Imagine you could obtain an 'impossible' image of any object or phenomenon that you think is important, with no limits on spatial, temporal, energy, signal/noise or cost resolutions. What image would you create? (the answer can be a hypothetical image of course!)
This was the question I asked every scientist I spoke to during my Arts at CERN/Collide Barcelona residency. Not to source impossibility, but rather, to find the types of affordances that draw lines between what is possible and what is impossible.
The COVID pandemic brought an abrupt halt to my research; only on the occasion of an online commission in the frame of the HEK Net Works (2021), I found the push to revisit and process the contributions I had collected. I started by compiling all the im/possible images in a single document to create an initial categorization. I then created the BLOB to present an initial classification
The BLOB (Binary Large OBject) gives a home to the collection of Im/Possible images that all together illustrate the concept of the impossible image and the relationships between affordance, resolution and compromise. As different Axes of Affordance cut the BLOB, they define what is possible to resolve, and what images are compromised, or in other words, will never be rendered. While normally these compromised images would never find their way to our eyes, the hypothetical realms of the BLOB offer pasture to these impossible renders.

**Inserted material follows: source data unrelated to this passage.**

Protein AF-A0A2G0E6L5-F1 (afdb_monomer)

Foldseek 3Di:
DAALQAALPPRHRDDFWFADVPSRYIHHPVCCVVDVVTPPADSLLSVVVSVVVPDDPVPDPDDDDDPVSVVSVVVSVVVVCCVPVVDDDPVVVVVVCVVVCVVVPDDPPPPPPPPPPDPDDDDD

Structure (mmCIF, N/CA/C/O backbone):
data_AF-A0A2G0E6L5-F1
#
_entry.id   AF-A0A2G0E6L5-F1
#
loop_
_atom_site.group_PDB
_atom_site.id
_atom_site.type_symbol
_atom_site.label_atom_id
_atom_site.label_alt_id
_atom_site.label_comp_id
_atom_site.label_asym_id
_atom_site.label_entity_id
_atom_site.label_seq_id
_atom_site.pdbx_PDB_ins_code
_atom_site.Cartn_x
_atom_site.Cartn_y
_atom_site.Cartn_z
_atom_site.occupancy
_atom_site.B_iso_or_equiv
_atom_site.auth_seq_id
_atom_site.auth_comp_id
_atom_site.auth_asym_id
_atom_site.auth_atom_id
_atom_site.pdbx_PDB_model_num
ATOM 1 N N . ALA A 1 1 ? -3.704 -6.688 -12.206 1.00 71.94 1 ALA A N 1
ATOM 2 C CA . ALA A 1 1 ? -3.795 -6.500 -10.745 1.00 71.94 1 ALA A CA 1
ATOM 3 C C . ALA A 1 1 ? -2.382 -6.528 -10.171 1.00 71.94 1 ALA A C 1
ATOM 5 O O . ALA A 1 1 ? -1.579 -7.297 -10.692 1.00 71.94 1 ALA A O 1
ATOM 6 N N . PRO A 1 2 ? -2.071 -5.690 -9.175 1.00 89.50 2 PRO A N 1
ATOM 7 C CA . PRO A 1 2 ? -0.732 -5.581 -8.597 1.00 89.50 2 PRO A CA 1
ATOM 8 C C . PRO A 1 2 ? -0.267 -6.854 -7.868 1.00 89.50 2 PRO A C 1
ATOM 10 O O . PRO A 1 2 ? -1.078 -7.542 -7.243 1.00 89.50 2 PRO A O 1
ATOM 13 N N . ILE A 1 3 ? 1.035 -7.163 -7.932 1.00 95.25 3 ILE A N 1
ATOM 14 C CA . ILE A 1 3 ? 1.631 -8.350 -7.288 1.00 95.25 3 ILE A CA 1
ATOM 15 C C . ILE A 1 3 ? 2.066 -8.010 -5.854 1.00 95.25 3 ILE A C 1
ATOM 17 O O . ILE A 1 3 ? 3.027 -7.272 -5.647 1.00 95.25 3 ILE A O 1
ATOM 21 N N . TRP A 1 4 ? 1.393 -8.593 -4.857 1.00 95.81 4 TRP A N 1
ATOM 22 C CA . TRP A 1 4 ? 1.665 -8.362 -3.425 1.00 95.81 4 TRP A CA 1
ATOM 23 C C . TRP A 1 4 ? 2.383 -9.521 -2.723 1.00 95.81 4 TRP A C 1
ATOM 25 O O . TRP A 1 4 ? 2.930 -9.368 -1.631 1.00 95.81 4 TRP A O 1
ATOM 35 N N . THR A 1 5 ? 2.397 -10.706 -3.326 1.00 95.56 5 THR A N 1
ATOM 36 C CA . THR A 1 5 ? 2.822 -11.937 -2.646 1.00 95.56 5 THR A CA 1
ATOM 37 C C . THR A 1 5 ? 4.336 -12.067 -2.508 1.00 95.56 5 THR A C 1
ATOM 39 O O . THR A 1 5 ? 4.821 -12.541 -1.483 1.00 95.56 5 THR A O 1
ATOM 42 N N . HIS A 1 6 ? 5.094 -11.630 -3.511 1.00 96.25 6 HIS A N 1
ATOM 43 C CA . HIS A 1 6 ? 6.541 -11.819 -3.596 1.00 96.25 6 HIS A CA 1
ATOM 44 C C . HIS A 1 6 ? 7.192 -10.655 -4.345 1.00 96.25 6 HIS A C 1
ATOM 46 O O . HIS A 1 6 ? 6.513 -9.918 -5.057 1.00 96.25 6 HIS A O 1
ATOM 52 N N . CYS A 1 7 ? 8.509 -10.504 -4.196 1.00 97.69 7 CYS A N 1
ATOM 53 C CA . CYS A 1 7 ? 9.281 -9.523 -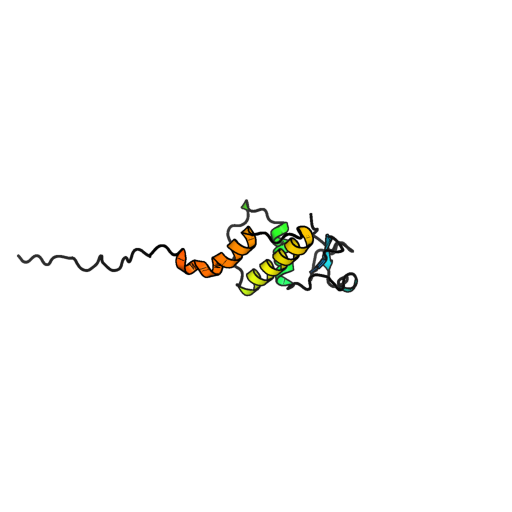4.943 1.00 97.69 7 CYS A CA 1
ATOM 54 C C . CYS A 1 7 ? 9.186 -9.830 -6.434 1.00 97.69 7 CYS A C 1
ATOM 56 O O . CYS A 1 7 ? 9.642 -10.886 -6.867 1.00 97.69 7 CYS A O 1
ATOM 58 N N . VAL A 1 8 ? 8.686 -8.883 -7.219 1.00 97.69 8 VAL A N 1
ATOM 59 C CA . VAL A 1 8 ? 8.522 -9.039 -8.674 1.00 97.69 8 VAL A CA 1
ATOM 60 C C . VAL A 1 8 ? 9.833 -9.264 -9.434 1.00 97.69 8 VAL A C 1
ATOM 62 O O . VAL A 1 8 ? 9.801 -9.740 -10.561 1.00 97.69 8 VAL A O 1
ATOM 65 N N . VAL A 1 9 ? 10.986 -8.967 -8.822 1.00 97.25 9 VAL A N 1
ATOM 66 C CA . VAL A 1 9 ? 12.297 -9.136 -9.468 1.00 97.25 9 VAL A CA 1
ATOM 67 C C . VAL A 1 9 ? 12.984 -10.457 -9.119 1.00 97.25 9 VA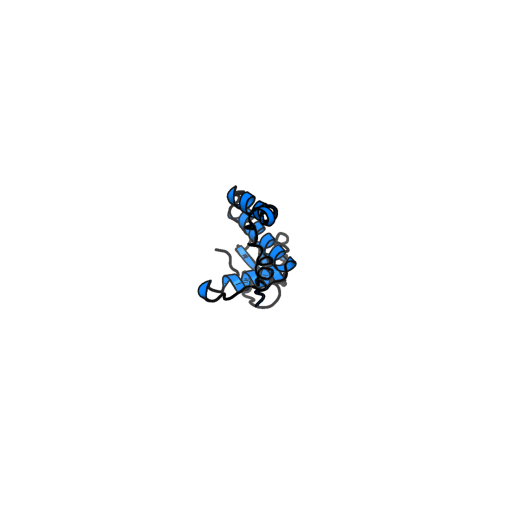L A C 1
ATOM 69 O O . VAL A 1 9 ? 13.628 -11.049 -9.977 1.00 97.25 9 VAL A O 1
ATOM 72 N N . CYS A 1 10 ? 12.866 -10.950 -7.883 1.00 97.25 10 CYS A N 1
ATOM 73 C CA . CYS A 1 10 ? 13.588 -12.161 -7.456 1.00 97.25 10 CYS A CA 1
ATOM 74 C C . CYS A 1 10 ? 12.748 -13.233 -6.767 1.00 97.25 10 CYS A C 1
ATOM 76 O O . CYS A 1 10 ? 13.301 -14.245 -6.344 1.00 97.25 10 CYS A O 1
ATOM 78 N N . GLY A 1 11 ? 11.449 -13.007 -6.581 1.00 97.25 11 GLY A N 1
ATOM 79 C CA . GLY A 1 11 ? 10.563 -13.955 -5.910 1.00 97.25 11 GLY A CA 1
ATOM 80 C C . GLY A 1 11 ? 10.707 -14.022 -4.387 1.00 97.25 11 GLY A C 1
ATOM 81 O O . GLY A 1 11 ? 10.053 -14.855 -3.768 1.00 97.25 11 GLY A O 1
ATOM 82 N N . GLU A 1 12 ? 11.515 -13.160 -3.755 1.00 97.38 12 GLU A N 1
ATOM 83 C CA . GLU A 1 12 ? 11.623 -13.108 -2.289 1.00 97.38 12 GLU A CA 1
ATOM 84 C C . GLU A 1 12 ? 10.243 -12.898 -1.649 1.00 97.38 12 GLU A C 1
ATOM 86 O O . GLU A 1 12 ? 9.460 -12.060 -2.099 1.00 97.38 12 GLU A O 1
ATOM 91 N N . THR A 1 13 ? 9.946 -13.638 -0.584 1.00 95.94 13 THR A N 1
ATOM 92 C CA . THR A 1 13 ? 8.643 -13.596 0.103 1.00 95.94 13 THR A CA 1
ATOM 93 C C . THR A 1 13 ? 8.738 -12.989 1.499 1.00 95.94 13 THR A C 1
ATOM 95 O O . THR A 1 13 ? 7.722 -12.527 2.034 1.00 95.94 13 THR A O 1
ATOM 98 N N . LYS A 1 14 ? 9.948 -12.933 2.073 1.00 94.19 14 LYS A N 1
ATOM 99 C CA . LYS A 1 14 ? 10.218 -12.502 3.449 1.00 94.19 14 LYS A CA 1
ATOM 100 C C . LYS A 1 14 ? 11.044 -11.216 3.502 1.00 94.19 14 LYS A C 1
ATOM 102 O O . LYS A 1 14 ? 11.731 -10.849 2.558 1.00 94.19 14 LYS A O 1
ATOM 107 N N . GLY A 1 15 ? 10.976 -10.535 4.644 1.00 93.00 15 GLY A N 1
ATOM 108 C CA . GLY A 1 15 ? 11.694 -9.284 4.887 1.00 93.00 15 GLY A CA 1
ATOM 109 C C . GLY A 1 15 ? 10.863 -8.040 4.577 1.00 93.00 15 GLY A C 1
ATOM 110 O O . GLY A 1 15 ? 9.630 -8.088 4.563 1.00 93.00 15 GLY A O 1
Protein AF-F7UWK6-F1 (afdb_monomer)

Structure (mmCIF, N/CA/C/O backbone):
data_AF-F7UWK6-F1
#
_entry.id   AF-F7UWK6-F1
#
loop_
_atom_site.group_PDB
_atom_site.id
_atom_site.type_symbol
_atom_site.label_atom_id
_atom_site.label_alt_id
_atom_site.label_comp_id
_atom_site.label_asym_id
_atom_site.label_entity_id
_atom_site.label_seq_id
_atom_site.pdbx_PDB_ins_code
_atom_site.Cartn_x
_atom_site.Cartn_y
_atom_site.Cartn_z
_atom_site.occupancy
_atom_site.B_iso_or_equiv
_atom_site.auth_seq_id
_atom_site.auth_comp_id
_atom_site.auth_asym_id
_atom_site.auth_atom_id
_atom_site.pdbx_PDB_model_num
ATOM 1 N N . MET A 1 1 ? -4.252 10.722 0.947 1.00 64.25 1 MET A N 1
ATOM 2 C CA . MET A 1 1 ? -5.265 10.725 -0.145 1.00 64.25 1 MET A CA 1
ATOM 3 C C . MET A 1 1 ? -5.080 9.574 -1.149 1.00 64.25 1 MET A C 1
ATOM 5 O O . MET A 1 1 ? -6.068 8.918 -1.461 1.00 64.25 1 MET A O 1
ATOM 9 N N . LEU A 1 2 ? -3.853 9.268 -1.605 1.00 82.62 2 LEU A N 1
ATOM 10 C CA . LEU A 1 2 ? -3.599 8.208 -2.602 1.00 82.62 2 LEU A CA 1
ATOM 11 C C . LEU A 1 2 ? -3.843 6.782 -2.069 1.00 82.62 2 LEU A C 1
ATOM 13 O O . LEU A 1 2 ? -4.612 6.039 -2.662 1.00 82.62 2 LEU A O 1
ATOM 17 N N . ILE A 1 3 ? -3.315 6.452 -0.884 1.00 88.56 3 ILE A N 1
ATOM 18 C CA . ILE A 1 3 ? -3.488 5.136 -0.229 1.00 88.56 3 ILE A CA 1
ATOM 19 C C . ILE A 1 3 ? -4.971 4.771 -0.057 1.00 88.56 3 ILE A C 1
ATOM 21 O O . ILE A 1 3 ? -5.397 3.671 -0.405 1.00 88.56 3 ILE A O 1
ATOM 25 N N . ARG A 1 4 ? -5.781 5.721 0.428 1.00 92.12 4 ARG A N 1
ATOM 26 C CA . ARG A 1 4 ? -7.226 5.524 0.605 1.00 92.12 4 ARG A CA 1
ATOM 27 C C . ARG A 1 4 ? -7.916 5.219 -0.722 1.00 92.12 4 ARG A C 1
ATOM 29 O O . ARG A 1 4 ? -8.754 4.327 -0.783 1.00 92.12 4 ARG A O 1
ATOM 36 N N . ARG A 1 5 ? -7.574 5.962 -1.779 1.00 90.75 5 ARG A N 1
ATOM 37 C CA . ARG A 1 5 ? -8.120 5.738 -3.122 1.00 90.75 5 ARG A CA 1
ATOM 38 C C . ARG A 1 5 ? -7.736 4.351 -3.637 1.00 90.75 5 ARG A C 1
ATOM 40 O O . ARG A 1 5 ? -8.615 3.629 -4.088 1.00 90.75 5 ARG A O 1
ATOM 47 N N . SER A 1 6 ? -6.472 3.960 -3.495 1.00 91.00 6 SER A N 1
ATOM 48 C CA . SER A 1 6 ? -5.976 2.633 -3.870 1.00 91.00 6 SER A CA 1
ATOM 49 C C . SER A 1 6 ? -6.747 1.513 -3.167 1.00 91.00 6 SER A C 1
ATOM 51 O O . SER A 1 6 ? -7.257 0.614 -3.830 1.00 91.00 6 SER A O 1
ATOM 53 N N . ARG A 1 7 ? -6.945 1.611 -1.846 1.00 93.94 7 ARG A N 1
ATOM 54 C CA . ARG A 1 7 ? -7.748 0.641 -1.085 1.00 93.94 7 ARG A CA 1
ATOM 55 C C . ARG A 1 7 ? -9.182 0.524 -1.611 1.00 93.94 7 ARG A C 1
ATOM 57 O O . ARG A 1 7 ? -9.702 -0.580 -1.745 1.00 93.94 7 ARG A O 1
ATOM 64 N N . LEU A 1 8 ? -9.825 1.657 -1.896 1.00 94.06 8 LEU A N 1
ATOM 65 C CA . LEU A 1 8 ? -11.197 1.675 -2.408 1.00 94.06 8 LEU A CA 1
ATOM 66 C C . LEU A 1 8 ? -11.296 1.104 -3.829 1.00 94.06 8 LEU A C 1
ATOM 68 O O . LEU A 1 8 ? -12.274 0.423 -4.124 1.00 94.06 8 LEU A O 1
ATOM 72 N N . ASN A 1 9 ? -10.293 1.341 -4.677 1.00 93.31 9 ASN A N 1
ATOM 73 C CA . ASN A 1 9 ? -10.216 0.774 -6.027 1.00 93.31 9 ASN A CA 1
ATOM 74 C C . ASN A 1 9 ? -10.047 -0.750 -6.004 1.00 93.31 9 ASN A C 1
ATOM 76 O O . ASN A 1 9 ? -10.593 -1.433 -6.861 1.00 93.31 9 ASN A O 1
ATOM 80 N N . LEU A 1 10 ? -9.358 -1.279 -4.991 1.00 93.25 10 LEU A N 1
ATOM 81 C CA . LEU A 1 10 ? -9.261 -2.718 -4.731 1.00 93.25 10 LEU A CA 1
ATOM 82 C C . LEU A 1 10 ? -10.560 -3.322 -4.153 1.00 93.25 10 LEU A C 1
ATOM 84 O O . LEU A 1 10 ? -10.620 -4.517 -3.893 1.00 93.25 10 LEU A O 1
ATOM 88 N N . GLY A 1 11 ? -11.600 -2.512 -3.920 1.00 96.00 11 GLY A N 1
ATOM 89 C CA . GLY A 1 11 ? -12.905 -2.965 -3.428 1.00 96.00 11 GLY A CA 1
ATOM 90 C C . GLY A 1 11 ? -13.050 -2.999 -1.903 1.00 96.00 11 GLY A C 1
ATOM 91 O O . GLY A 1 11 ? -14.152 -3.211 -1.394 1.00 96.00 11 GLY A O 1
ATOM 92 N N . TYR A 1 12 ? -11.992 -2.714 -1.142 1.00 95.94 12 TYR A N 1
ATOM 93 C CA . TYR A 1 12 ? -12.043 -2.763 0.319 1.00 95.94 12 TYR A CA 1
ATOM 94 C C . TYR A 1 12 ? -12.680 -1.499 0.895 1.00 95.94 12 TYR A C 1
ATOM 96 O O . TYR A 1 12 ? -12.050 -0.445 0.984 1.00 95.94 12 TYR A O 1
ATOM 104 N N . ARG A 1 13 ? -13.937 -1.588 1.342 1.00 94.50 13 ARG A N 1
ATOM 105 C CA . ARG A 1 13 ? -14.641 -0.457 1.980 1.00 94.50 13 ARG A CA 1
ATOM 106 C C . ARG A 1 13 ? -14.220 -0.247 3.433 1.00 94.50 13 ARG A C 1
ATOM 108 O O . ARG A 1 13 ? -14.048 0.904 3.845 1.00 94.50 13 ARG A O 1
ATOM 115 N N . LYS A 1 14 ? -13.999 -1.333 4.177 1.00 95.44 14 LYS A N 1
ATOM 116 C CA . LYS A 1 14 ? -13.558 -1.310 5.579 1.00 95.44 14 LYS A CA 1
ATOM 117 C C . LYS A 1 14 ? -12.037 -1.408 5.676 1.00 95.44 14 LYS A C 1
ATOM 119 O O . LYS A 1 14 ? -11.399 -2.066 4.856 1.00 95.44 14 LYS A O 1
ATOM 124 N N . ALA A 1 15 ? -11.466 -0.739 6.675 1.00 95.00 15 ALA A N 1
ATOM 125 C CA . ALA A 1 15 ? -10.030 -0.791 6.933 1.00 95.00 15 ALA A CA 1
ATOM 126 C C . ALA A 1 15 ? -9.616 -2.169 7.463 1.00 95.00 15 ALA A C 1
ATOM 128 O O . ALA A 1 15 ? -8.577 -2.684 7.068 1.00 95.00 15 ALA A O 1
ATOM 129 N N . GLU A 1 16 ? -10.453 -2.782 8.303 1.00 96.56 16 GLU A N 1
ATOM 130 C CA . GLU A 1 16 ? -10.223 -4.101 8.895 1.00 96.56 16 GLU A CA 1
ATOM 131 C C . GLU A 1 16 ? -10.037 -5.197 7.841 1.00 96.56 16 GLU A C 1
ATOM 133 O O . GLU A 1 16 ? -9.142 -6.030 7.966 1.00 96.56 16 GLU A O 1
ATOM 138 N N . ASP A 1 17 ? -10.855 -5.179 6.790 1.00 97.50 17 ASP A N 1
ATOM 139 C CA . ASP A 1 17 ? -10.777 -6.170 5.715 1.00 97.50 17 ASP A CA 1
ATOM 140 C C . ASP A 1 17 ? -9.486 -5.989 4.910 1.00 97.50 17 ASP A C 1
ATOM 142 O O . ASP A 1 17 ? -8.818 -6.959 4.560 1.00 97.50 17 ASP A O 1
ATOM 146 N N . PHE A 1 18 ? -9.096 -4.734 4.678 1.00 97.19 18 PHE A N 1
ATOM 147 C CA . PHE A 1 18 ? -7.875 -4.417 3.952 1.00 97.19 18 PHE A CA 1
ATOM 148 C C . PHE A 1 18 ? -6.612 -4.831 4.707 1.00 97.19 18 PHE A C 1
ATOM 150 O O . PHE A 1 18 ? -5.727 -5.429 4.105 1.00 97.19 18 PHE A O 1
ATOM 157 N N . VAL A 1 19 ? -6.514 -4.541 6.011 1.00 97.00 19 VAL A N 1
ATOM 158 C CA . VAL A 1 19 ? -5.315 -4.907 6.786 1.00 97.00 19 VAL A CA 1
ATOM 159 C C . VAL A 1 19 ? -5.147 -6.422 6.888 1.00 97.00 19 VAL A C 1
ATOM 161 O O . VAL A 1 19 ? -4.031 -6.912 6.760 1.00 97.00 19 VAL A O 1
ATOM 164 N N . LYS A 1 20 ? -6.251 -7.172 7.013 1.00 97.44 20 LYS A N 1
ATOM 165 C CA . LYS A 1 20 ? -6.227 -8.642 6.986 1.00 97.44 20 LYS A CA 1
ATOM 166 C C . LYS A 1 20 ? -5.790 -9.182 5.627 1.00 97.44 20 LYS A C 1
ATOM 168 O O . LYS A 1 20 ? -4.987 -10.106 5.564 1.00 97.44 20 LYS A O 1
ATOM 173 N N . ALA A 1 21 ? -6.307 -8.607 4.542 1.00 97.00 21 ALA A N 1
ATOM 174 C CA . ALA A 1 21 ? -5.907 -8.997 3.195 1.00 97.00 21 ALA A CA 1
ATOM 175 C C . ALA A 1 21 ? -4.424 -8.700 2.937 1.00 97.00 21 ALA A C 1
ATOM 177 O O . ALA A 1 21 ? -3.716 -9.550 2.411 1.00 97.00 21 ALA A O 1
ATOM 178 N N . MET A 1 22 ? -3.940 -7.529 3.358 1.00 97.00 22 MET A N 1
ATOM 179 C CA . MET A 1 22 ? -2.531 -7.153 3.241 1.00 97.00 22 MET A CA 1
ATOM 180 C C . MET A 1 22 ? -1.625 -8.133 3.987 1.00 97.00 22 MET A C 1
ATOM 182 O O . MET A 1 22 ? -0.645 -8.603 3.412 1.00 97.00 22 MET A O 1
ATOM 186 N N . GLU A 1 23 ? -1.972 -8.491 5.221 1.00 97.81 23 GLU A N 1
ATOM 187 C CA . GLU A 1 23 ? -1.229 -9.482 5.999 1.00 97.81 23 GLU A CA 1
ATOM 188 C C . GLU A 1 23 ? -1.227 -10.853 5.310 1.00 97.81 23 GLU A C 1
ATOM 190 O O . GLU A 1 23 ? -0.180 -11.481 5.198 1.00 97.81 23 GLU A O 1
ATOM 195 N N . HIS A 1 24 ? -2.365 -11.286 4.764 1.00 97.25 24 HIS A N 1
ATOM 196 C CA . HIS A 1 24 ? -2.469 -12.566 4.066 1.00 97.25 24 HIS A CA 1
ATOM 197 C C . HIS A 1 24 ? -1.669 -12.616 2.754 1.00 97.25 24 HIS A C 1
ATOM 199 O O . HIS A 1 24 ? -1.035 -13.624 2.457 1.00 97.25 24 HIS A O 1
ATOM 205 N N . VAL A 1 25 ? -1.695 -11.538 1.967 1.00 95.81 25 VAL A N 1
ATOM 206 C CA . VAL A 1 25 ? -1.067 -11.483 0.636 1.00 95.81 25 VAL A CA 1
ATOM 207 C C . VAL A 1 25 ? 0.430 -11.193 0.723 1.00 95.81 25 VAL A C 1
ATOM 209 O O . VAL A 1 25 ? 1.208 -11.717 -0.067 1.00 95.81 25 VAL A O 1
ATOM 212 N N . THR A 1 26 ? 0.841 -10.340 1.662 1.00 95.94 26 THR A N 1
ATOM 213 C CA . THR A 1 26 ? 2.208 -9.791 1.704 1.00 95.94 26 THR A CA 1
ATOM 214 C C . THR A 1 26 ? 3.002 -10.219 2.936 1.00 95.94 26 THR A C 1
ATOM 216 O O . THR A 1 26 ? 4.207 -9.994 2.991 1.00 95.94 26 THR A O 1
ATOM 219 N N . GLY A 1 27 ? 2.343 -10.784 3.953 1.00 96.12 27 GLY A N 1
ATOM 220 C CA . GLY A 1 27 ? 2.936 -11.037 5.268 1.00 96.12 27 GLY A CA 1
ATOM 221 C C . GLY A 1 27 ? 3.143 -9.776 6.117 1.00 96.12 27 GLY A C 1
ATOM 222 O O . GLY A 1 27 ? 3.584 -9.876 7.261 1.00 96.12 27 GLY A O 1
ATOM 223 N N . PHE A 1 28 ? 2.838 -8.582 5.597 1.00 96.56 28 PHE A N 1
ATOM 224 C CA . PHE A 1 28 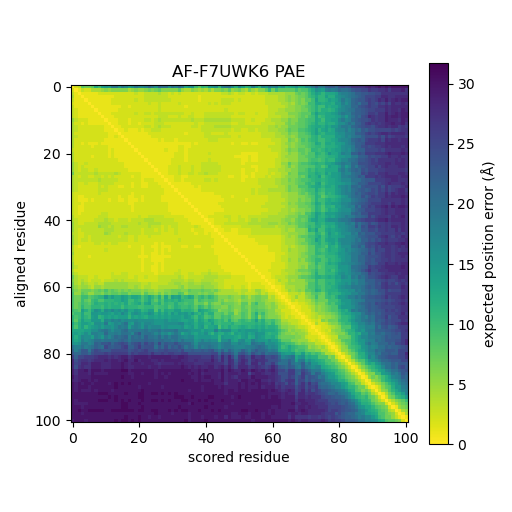? 3.000 -7.331 6.331 1.00 96.56 28 PHE A CA 1
ATOM 225 C C . PHE A 1 28 ? 1.775 -7.037 7.201 1.00 96.56 28 PHE A C 1
ATOM 227 O O . PHE A 1 28 ? 0.681 -6.777 6.698 1.00 96.56 28 PHE A O 1
ATOM 234 N N . SER A 1 29 ? 1.979 -7.032 8.517 1.00 96.88 29 SER A N 1
ATOM 235 C CA . SER A 1 29 ? 0.935 -6.725 9.493 1.00 96.88 29 SER A CA 1
ATOM 236 C C . SER A 1 29 ? 0.920 -5.235 9.843 1.00 96.88 29 SER A C 1
ATOM 238 O O . SER A 1 29 ? 1.957 -4.630 10.132 1.00 96.88 29 SER A O 1
ATOM 240 N N . ILE A 1 30 ? -0.267 -4.626 9.843 1.00 95.94 30 ILE A N 1
ATOM 241 C CA . ILE A 1 30 ? -0.474 -3.230 10.242 1.00 95.94 30 ILE A CA 1
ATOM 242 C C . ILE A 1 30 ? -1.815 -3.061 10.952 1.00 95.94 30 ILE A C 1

In the summer of 2021, I was invited to curate a physical exhibition of Im/Possible images at the Lothringer 13 Halle (München) - an opportunity to transform the Lothringer into a real space actualisation of the virtual BLOB. This exhibition spawned the Im/Possible Summer school and the Im/Possible Reader, which both represent a moment in my im/possible images research, which I will extend in 2023 with unnamed colours and im/possible rainbows. I consider the BLOB and its contingents as a framework to introduce thinking through impossibilities.